Open twesterhout opened 3 years ago
It seems that one needs to initialize CUcontext
for every CPU thread from which we call Halide kernels. Halide PyTorch wrapper calls cuCtxGetCurrent
, but according to the documentation (https://developer.download.nvidia.com/compute/DevZone/docs/html/C/doc/html/group__CUDA__CTX_g8f13165846b73750693640fb3e8380d0.html#g8f13165846b73750693640fb3e8380d0) it may very well return nullptr
and CUDA_SUCCESS
, meaning that Halide doesn't detect an error, but the assertion later fails.
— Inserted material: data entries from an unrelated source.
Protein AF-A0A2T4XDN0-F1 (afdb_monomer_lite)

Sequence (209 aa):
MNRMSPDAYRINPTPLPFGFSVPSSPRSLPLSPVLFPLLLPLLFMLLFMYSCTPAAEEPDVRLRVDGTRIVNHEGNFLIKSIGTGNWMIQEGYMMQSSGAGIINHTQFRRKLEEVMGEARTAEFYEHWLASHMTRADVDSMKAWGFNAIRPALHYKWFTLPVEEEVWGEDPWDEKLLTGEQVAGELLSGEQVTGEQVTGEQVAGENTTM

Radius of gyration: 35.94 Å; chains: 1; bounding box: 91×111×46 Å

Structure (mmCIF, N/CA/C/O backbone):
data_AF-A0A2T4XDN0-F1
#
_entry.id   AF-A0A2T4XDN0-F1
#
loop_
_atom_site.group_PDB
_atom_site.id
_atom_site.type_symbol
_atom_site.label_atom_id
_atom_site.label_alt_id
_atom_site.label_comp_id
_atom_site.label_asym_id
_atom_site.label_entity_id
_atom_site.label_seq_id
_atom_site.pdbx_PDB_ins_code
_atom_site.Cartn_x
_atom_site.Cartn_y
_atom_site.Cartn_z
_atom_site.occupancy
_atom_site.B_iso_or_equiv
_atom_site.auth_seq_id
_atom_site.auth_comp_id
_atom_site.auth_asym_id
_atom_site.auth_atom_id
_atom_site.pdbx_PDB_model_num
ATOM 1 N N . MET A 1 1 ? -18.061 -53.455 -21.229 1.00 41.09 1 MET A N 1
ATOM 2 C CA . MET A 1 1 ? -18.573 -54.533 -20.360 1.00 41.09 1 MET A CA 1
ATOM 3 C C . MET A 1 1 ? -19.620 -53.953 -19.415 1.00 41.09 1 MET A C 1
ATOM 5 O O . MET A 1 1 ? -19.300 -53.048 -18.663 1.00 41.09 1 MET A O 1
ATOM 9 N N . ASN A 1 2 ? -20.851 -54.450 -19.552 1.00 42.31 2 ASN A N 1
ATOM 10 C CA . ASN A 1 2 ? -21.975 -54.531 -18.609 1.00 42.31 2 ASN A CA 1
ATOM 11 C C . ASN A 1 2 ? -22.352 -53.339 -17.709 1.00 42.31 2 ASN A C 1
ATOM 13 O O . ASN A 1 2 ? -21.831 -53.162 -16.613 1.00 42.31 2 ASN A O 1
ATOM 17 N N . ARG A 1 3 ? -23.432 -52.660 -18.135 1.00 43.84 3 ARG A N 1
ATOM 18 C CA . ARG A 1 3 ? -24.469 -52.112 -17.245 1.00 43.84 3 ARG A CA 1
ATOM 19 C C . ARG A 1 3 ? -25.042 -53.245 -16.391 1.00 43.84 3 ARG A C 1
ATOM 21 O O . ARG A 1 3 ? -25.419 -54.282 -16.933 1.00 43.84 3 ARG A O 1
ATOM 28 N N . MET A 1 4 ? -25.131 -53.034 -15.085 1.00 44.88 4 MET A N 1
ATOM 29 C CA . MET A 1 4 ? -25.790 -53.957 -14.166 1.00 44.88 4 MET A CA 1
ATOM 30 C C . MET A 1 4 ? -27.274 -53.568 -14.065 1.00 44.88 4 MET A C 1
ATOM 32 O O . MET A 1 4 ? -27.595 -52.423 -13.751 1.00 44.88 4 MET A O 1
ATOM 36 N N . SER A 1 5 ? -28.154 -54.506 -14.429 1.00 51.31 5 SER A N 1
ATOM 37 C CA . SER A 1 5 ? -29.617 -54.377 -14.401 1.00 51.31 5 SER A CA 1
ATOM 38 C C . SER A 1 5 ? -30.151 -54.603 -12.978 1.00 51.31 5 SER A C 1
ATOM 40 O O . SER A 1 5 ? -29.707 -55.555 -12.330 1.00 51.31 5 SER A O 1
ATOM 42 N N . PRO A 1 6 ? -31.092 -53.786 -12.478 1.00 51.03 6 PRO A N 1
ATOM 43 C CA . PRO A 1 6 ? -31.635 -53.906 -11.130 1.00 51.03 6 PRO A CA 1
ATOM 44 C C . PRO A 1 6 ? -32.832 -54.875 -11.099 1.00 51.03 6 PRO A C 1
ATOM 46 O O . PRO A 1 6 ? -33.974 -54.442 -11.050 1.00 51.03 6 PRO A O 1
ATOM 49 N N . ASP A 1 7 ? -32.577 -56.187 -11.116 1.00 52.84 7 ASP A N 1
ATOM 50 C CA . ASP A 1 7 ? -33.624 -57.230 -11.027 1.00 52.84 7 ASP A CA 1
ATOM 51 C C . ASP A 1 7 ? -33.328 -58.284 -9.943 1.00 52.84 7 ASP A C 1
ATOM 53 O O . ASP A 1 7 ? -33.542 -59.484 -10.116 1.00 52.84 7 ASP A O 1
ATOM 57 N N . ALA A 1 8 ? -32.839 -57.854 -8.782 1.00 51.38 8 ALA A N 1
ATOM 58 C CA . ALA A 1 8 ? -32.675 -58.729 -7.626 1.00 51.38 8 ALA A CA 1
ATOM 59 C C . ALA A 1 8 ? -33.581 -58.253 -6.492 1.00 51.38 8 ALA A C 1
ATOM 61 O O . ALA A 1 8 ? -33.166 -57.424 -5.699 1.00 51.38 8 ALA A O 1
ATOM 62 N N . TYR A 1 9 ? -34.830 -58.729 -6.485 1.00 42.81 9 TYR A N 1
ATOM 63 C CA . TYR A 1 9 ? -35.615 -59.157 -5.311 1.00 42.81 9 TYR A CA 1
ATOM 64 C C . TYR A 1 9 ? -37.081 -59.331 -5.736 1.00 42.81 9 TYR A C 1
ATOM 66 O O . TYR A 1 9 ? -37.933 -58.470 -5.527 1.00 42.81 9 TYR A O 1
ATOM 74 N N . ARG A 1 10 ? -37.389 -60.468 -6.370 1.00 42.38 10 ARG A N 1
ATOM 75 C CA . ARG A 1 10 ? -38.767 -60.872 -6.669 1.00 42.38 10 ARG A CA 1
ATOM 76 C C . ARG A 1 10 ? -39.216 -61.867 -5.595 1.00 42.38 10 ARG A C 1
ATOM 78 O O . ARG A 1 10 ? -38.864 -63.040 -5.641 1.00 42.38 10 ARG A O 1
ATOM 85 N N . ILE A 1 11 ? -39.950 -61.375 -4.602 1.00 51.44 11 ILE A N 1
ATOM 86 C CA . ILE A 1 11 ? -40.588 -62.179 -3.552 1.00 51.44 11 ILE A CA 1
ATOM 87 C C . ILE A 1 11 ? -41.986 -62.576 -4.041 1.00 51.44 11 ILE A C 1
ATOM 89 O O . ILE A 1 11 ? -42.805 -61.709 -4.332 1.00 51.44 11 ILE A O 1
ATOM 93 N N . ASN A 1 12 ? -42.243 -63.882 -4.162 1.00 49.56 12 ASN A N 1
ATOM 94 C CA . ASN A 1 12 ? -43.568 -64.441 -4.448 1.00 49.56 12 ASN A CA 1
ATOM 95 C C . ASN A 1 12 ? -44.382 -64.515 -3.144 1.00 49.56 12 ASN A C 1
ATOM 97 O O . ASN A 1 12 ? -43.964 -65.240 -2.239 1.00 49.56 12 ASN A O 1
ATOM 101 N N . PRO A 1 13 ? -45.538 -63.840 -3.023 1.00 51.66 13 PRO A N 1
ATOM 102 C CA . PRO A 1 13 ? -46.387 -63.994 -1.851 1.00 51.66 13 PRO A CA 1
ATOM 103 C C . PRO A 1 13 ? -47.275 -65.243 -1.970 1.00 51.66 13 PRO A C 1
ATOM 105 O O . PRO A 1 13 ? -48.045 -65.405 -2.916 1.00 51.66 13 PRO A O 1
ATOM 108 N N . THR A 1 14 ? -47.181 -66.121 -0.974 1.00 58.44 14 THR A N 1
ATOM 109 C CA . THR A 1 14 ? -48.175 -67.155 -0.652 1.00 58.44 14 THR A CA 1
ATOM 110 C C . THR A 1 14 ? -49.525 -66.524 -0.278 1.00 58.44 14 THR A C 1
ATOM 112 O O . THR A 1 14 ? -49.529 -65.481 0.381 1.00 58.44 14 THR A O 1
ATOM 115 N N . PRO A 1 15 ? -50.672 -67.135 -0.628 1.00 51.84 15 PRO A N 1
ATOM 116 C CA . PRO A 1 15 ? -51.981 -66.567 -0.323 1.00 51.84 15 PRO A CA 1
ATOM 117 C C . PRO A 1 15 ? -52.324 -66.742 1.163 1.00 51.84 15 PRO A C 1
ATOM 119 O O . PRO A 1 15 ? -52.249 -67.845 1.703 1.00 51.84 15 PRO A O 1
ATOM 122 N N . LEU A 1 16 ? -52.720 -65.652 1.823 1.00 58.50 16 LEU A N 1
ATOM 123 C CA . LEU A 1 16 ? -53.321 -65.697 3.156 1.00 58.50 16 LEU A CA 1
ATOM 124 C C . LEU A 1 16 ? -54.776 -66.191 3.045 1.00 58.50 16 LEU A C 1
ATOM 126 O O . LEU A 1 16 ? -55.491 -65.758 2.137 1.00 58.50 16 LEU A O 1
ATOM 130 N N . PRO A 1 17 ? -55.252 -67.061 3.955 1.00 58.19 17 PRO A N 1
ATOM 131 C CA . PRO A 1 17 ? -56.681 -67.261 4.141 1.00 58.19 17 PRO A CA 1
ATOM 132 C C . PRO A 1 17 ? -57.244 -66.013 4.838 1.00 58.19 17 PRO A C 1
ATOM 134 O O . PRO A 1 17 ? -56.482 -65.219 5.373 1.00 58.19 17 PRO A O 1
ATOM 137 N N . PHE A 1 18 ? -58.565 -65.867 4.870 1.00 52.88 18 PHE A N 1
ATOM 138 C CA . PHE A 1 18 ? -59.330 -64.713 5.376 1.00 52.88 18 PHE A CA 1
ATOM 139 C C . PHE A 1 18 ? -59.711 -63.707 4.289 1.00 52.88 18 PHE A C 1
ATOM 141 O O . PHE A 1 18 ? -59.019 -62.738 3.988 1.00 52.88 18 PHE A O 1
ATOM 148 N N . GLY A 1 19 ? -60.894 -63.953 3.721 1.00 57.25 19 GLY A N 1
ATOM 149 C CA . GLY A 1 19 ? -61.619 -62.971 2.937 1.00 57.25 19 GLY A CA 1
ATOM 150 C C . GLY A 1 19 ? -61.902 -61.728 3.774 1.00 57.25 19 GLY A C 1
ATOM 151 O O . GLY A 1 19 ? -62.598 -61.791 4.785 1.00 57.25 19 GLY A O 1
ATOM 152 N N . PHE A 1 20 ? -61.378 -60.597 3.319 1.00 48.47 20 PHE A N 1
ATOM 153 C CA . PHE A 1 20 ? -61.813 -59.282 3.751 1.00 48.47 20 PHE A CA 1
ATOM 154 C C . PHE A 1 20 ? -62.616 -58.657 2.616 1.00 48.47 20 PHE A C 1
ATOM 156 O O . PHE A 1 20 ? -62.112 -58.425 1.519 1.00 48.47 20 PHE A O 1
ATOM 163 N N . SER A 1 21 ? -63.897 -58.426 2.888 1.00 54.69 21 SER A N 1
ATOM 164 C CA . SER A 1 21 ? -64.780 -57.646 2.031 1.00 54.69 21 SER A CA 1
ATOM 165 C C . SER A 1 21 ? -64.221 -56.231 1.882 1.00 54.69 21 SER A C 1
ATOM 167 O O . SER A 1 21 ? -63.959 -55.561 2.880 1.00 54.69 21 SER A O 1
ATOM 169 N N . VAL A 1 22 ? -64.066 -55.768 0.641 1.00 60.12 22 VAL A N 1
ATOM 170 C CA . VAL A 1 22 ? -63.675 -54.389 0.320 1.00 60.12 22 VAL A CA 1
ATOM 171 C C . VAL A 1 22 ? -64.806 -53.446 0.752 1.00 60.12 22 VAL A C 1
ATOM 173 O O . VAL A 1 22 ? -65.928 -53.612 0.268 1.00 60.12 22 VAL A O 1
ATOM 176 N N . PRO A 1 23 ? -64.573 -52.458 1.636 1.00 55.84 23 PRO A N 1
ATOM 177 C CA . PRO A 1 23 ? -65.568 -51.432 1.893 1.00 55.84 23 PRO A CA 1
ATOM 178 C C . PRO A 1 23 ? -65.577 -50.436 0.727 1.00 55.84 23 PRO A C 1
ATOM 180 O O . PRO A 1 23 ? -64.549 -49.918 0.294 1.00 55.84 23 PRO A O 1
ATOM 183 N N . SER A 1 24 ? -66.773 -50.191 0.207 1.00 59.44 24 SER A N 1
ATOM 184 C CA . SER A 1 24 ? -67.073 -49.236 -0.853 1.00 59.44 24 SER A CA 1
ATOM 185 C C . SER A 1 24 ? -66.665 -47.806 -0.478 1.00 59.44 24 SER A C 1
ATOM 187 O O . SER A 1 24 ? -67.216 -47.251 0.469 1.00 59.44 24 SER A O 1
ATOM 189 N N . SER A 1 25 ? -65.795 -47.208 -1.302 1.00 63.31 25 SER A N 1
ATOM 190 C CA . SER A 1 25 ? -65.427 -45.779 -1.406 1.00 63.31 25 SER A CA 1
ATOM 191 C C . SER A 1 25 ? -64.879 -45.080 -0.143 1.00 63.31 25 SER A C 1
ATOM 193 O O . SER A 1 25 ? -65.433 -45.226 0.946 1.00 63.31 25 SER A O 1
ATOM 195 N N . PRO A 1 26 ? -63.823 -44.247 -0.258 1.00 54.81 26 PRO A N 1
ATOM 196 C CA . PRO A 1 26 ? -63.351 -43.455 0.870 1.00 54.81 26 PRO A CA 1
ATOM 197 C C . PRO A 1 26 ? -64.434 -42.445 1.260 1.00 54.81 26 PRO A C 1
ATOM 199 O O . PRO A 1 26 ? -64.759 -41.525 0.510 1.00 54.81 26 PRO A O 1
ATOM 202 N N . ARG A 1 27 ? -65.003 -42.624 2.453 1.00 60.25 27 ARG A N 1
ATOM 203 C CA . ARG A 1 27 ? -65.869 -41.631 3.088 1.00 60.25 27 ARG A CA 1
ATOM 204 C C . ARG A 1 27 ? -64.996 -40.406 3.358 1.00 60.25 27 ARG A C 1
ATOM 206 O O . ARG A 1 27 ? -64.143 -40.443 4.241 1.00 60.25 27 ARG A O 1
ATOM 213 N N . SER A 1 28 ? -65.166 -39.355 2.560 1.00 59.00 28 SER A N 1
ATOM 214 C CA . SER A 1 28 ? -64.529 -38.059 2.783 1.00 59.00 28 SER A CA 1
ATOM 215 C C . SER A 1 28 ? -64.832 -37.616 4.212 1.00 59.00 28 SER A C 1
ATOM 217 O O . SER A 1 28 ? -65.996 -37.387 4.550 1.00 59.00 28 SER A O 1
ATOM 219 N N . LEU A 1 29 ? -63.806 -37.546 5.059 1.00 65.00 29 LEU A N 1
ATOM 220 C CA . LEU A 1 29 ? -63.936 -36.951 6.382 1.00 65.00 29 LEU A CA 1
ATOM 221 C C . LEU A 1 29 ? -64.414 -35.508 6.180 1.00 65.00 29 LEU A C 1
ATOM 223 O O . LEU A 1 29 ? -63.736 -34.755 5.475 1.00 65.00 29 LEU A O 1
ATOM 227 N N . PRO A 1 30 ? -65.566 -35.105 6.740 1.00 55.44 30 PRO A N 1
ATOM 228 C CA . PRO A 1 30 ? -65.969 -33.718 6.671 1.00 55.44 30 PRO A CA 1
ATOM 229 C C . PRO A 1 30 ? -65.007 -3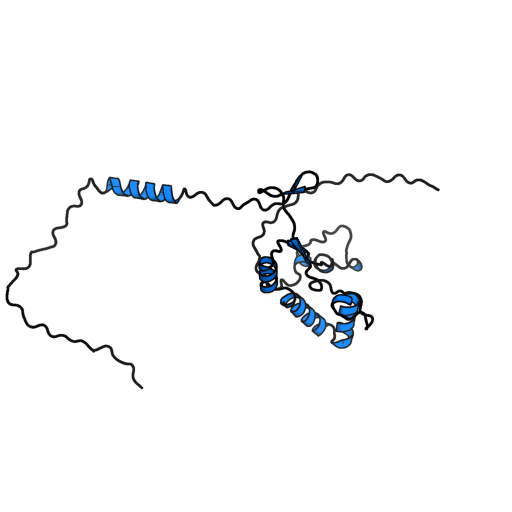2.949 7.575 1.00 55.44 30 PRO A C 1
ATOM 231 O O . PRO A 1 30 ? -65.122 -33.008 8.800 1.00 55.44 30 PRO A O 1
ATOM 234 N N . LEU A 1 31 ? -64.028 -32.252 6.990 1.00 57.78 31 LEU A N 1
ATOM 235 C CA . LEU A 1 31 ? -63.376 -31.166 7.712 1.00 57.78 31 LEU A CA 1
ATOM 236 C C . LEU A 1 31 ? -64.500 -30.224 8.142 1.00 57.78 31 LEU A C 1
ATOM 238 O O . LEU A 1 31 ? -65.220 -29.680 7.304 1.00 57.78 31 LEU A O 1
ATOM 242 N N . SER A 1 32 ? -64.713 -30.114 9.451 1.00 59.09 32 SER A N 1
ATOM 243 C CA . SER A 1 32 ? -65.764 -29.265 9.987 1.00 59.09 32 SER A CA 1
ATOM 244 C C . SER A 1 32 ? -65.513 -27.822 9.519 1.00 59.09 32 SER A C 1
ATOM 246 O O . SER A 1 32 ? -64.378 -27.339 9.593 1.00 59.09 32 SER A O 1
ATOM 248 N N . PRO A 1 33 ? -66.546 -27.096 9.057 1.00 56.62 33 PRO A N 1
ATOM 249 C CA . PRO A 1 33 ? -66.406 -25.753 8.476 1.00 56.62 33 PRO A CA 1
ATOM 250 C C . PRO A 1 33 ? -65.955 -24.684 9.490 1.00 56.62 33 PRO A C 1
ATOM 252 O O . PRO A 1 33 ? -65.863 -23.507 9.161 1.00 56.62 33 PRO A O 1
ATOM 255 N N . VAL A 1 34 ? -65.663 -25.090 10.727 1.00 58.38 34 VAL A N 1
ATOM 256 C CA . VAL A 1 34 ? -65.302 -24.227 11.853 1.00 58.38 34 VAL A CA 1
ATOM 257 C C . VAL A 1 34 ? -63.788 -24.216 12.108 1.00 58.38 34 VAL A C 1
ATOM 259 O O . VAL A 1 34 ? -63.280 -23.261 12.686 1.00 58.38 34 VAL A O 1
ATOM 262 N N . LEU A 1 35 ? -63.037 -25.227 11.644 1.00 55.84 35 LEU A N 1
ATOM 263 C CA . LEU A 1 35 ? -61.590 -25.324 11.900 1.00 55.84 35 LEU A CA 1
ATOM 264 C C . LEU A 1 35 ? -60.733 -24.578 10.855 1.00 55.84 35 LEU A C 1
ATOM 266 O O . LEU A 1 35 ? -59.644 -24.100 11.158 1.00 55.84 35 LEU A O 1
ATOM 270 N N . PHE A 1 36 ? -61.246 -24.429 9.631 1.00 56.28 36 PHE A N 1
ATOM 271 C CA . PHE A 1 36 ? -60.582 -23.732 8.522 1.00 56.28 36 PHE A CA 1
ATOM 272 C C . PHE A 1 36 ? -60.417 -22.199 8.701 1.00 56.28 36 PHE A C 1
ATOM 274 O O . PHE A 1 36 ? -59.337 -21.693 8.392 1.00 56.28 36 PHE A O 1
ATOM 281 N N . PRO A 1 37 ? -61.396 -21.432 9.238 1.00 58.31 37 PRO A N 1
ATOM 282 C CA . PRO A 1 37 ? -61.262 -19.977 9.383 1.00 58.31 37 PRO A CA 1
ATOM 283 C C . PRO A 1 37 ? -60.311 -19.547 10.511 1.00 58.31 37 PRO A C 1
ATOM 285 O O . PRO A 1 37 ? -59.967 -18.374 10.589 1.00 58.31 37 PRO A O 1
ATOM 288 N N . LEU A 1 38 ? -59.871 -20.474 11.371 1.00 62.22 38 LEU A N 1
ATOM 289 C CA . LEU A 1 38 ? -58.929 -20.218 12.469 1.00 62.22 38 LEU A CA 1
ATOM 290 C C . LEU A 1 38 ? -57.463 -20.451 12.073 1.00 62.22 38 LEU A C 1
ATOM 292 O O . LEU A 1 38 ? -56.564 -19.876 12.677 1.00 62.22 38 LEU A O 1
ATOM 296 N N . LEU A 1 39 ? -57.213 -21.259 11.040 1.00 70.06 39 LEU A N 1
ATOM 297 C CA . LEU A 1 39 ? -55.868 -21.683 10.638 1.00 70.06 39 LEU A CA 1
ATOM 298 C C . LEU A 1 39 ? -55.191 -20.668 9.699 1.00 70.06 39 LEU A C 1
ATOM 300 O O . LEU A 1 39 ? -53.987 -20.445 9.786 1.00 70.06 39 LEU A O 1
ATOM 304 N N . LEU A 1 40 ? -55.980 -19.989 8.860 1.00 78.62 40 LEU A N 1
ATOM 305 C CA . LEU A 1 40 ? -55.520 -18.913 7.979 1.00 78.62 40 LEU A CA 1
ATOM 306 C C . LEU A 1 40 ? -55.043 -17.653 8.736 1.00 78.62 40 LEU A C 1
ATOM 308 O O . LEU A 1 40 ? -53.943 -17.194 8.434 1.00 78.62 40 LEU A O 1
ATOM 312 N N . PRO A 1 41 ? -55.773 -17.101 9.731 1.00 81.00 41 PRO A N 1
ATOM 313 C CA . PRO A 1 41 ? -55.275 -15.971 10.517 1.00 81.00 41 PRO A CA 1
ATOM 314 C C . PRO A 1 41 ? -54.108 -16.366 11.430 1.00 81.00 41 PRO A C 1
ATOM 316 O O . PRO A 1 41 ? -53.241 -15.535 11.669 1.00 81.00 41 PRO A O 1
ATOM 319 N N . LEU A 1 42 ? -54.031 -17.624 11.888 1.00 79.25 42 LEU A N 1
ATOM 320 C CA . LEU A 1 42 ? -52.882 -18.135 12.646 1.00 79.25 42 LEU A CA 1
ATOM 321 C C . LEU A 1 42 ? -51.618 -18.202 11.773 1.00 79.25 42 LEU A C 1
ATOM 323 O O . LEU A 1 42 ? -50.546 -17.784 12.202 1.00 79.25 42 LEU A O 1
ATOM 327 N N . LEU A 1 43 ? -51.752 -18.672 10.528 1.00 82.81 43 LEU A N 1
ATOM 328 C CA . LEU A 1 43 ? -50.676 -18.673 9.535 1.00 82.81 43 LEU A CA 1
ATOM 329 C C . LEU A 1 43 ? -50.253 -17.241 9.172 1.00 82.81 43 LEU A C 1
ATOM 331 O O . LEU A 1 43 ? -49.061 -16.963 9.083 1.00 82.81 43 LEU A O 1
ATOM 335 N N . PHE A 1 44 ? -51.215 -16.325 9.025 1.00 79.62 44 PHE A N 1
ATOM 336 C CA . PHE A 1 44 ? -50.955 -14.907 8.763 1.00 79.62 44 PHE A CA 1
ATOM 337 C C . PHE A 1 44 ? -50.264 -14.218 9.950 1.00 79.62 44 PHE A C 1
ATOM 339 O O . PHE A 1 44 ? -49.352 -13.424 9.752 1.00 79.62 44 PHE A O 1
ATOM 346 N N . MET A 1 45 ? -50.644 -14.562 11.185 1.00 81.69 45 MET A N 1
ATOM 347 C CA . MET A 1 45 ? -50.017 -14.072 12.416 1.00 81.69 45 MET A CA 1
ATOM 348 C C . MET A 1 45 ? -48.585 -14.603 12.576 1.00 81.69 45 MET A C 1
ATOM 350 O O . MET A 1 45 ? -47.694 -13.846 12.957 1.00 81.69 45 MET A O 1
ATOM 354 N N . LEU A 1 46 ? -48.341 -15.872 12.232 1.00 80.88 46 LEU A N 1
ATOM 355 C CA . LEU A 1 46 ? -47.000 -16.466 12.192 1.00 80.88 46 LEU A CA 1
ATOM 356 C C . LEU A 1 46 ? -46.121 -15.825 11.108 1.00 80.88 46 LEU A C 1
ATOM 358 O O . LEU A 1 46 ? -44.972 -15.498 11.385 1.00 80.88 46 LEU A O 1
ATOM 362 N N . LEU A 1 47 ? -46.662 -15.577 9.911 1.00 79.06 47 LEU A N 1
ATOM 363 C CA . LEU A 1 47 ? -45.976 -14.854 8.828 1.00 79.06 47 LEU A CA 1
ATOM 364 C C . LEU A 1 47 ? -45.675 -13.395 9.198 1.00 79.06 47 LEU A C 1
ATOM 366 O O . LEU A 1 47 ? -44.596 -12.889 8.886 1.00 79.06 47 LEU A O 1
ATOM 370 N N . PHE A 1 48 ? -46.593 -12.729 9.899 1.00 77.25 48 PHE A N 1
ATOM 371 C CA . PHE A 1 48 ? -46.406 -11.360 10.377 1.00 77.25 48 PHE A CA 1
ATOM 372 C C . PHE A 1 48 ? -45.336 -11.283 11.475 1.00 77.25 48 PHE A C 1
ATOM 374 O O . PHE A 1 48 ? -44.479 -10.405 11.434 1.00 77.25 48 PHE A O 1
ATOM 381 N N . MET A 1 49 ? -45.314 -12.247 12.402 1.00 76.94 49 MET A N 1
ATOM 382 C CA . MET A 1 49 ? -44.244 -12.376 13.400 1.00 76.94 49 MET A CA 1
ATOM 383 C C . MET A 1 49 ? -42.884 -12.686 12.758 1.00 76.94 49 MET A C 1
ATOM 385 O O . MET A 1 49 ? -41.878 -12.145 13.203 1.00 76.94 49 MET A O 1
ATOM 389 N N . TYR A 1 50 ? -42.843 -13.489 11.688 1.00 74.44 50 TYR A N 1
ATOM 390 C CA . TYR A 1 50 ? -41.605 -13.786 10.950 1.00 74.44 50 TYR A CA 1
ATOM 391 C C . TYR A 1 50 ? -41.081 -12.584 10.151 1.00 74.44 50 TYR A C 1
ATOM 393 O O . TYR A 1 50 ? -39.881 -12.445 9.952 1.00 74.44 50 TYR A O 1
ATOM 401 N N . SER A 1 51 ? -41.977 -11.694 9.716 1.00 72.06 51 SER A N 1
ATOM 402 C CA . SER A 1 51 ? -41.623 -10.445 9.022 1.00 72.06 51 SER A CA 1
ATOM 403 C C . SER A 1 51 ? -41.165 -9.343 9.984 1.00 72.06 51 SER A C 1
ATOM 405 O O . SER A 1 51 ? -40.657 -8.313 9.551 1.00 72.06 51 SER A O 1
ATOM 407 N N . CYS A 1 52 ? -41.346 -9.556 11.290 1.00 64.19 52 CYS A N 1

A temporary fix is to create a dummy PyTorch tensor on every CPU thread and device with which we'd like to use Halide, but I feel that this is something Halide should do automatically... Does what I'm saying make sense or am I misunderstanding the issue at hand?
Consider the following setup. I have written a Halide kernel and compile it AOT for CPU & CUDA. Then, I use Halide to also generate PyTorch wrappers for the kernel. Finally, this kernel is invoked from Python via the generated extension.
CPU kernel works fine at all times. CUDA kernel, however, triggers an assertion error:
but only if called from a different thread. On other words, something like
kernel(input)
works, butstd::async(std::launch::async, kernel, input)
fails.Is there some per-thread initialization that I need to do manually?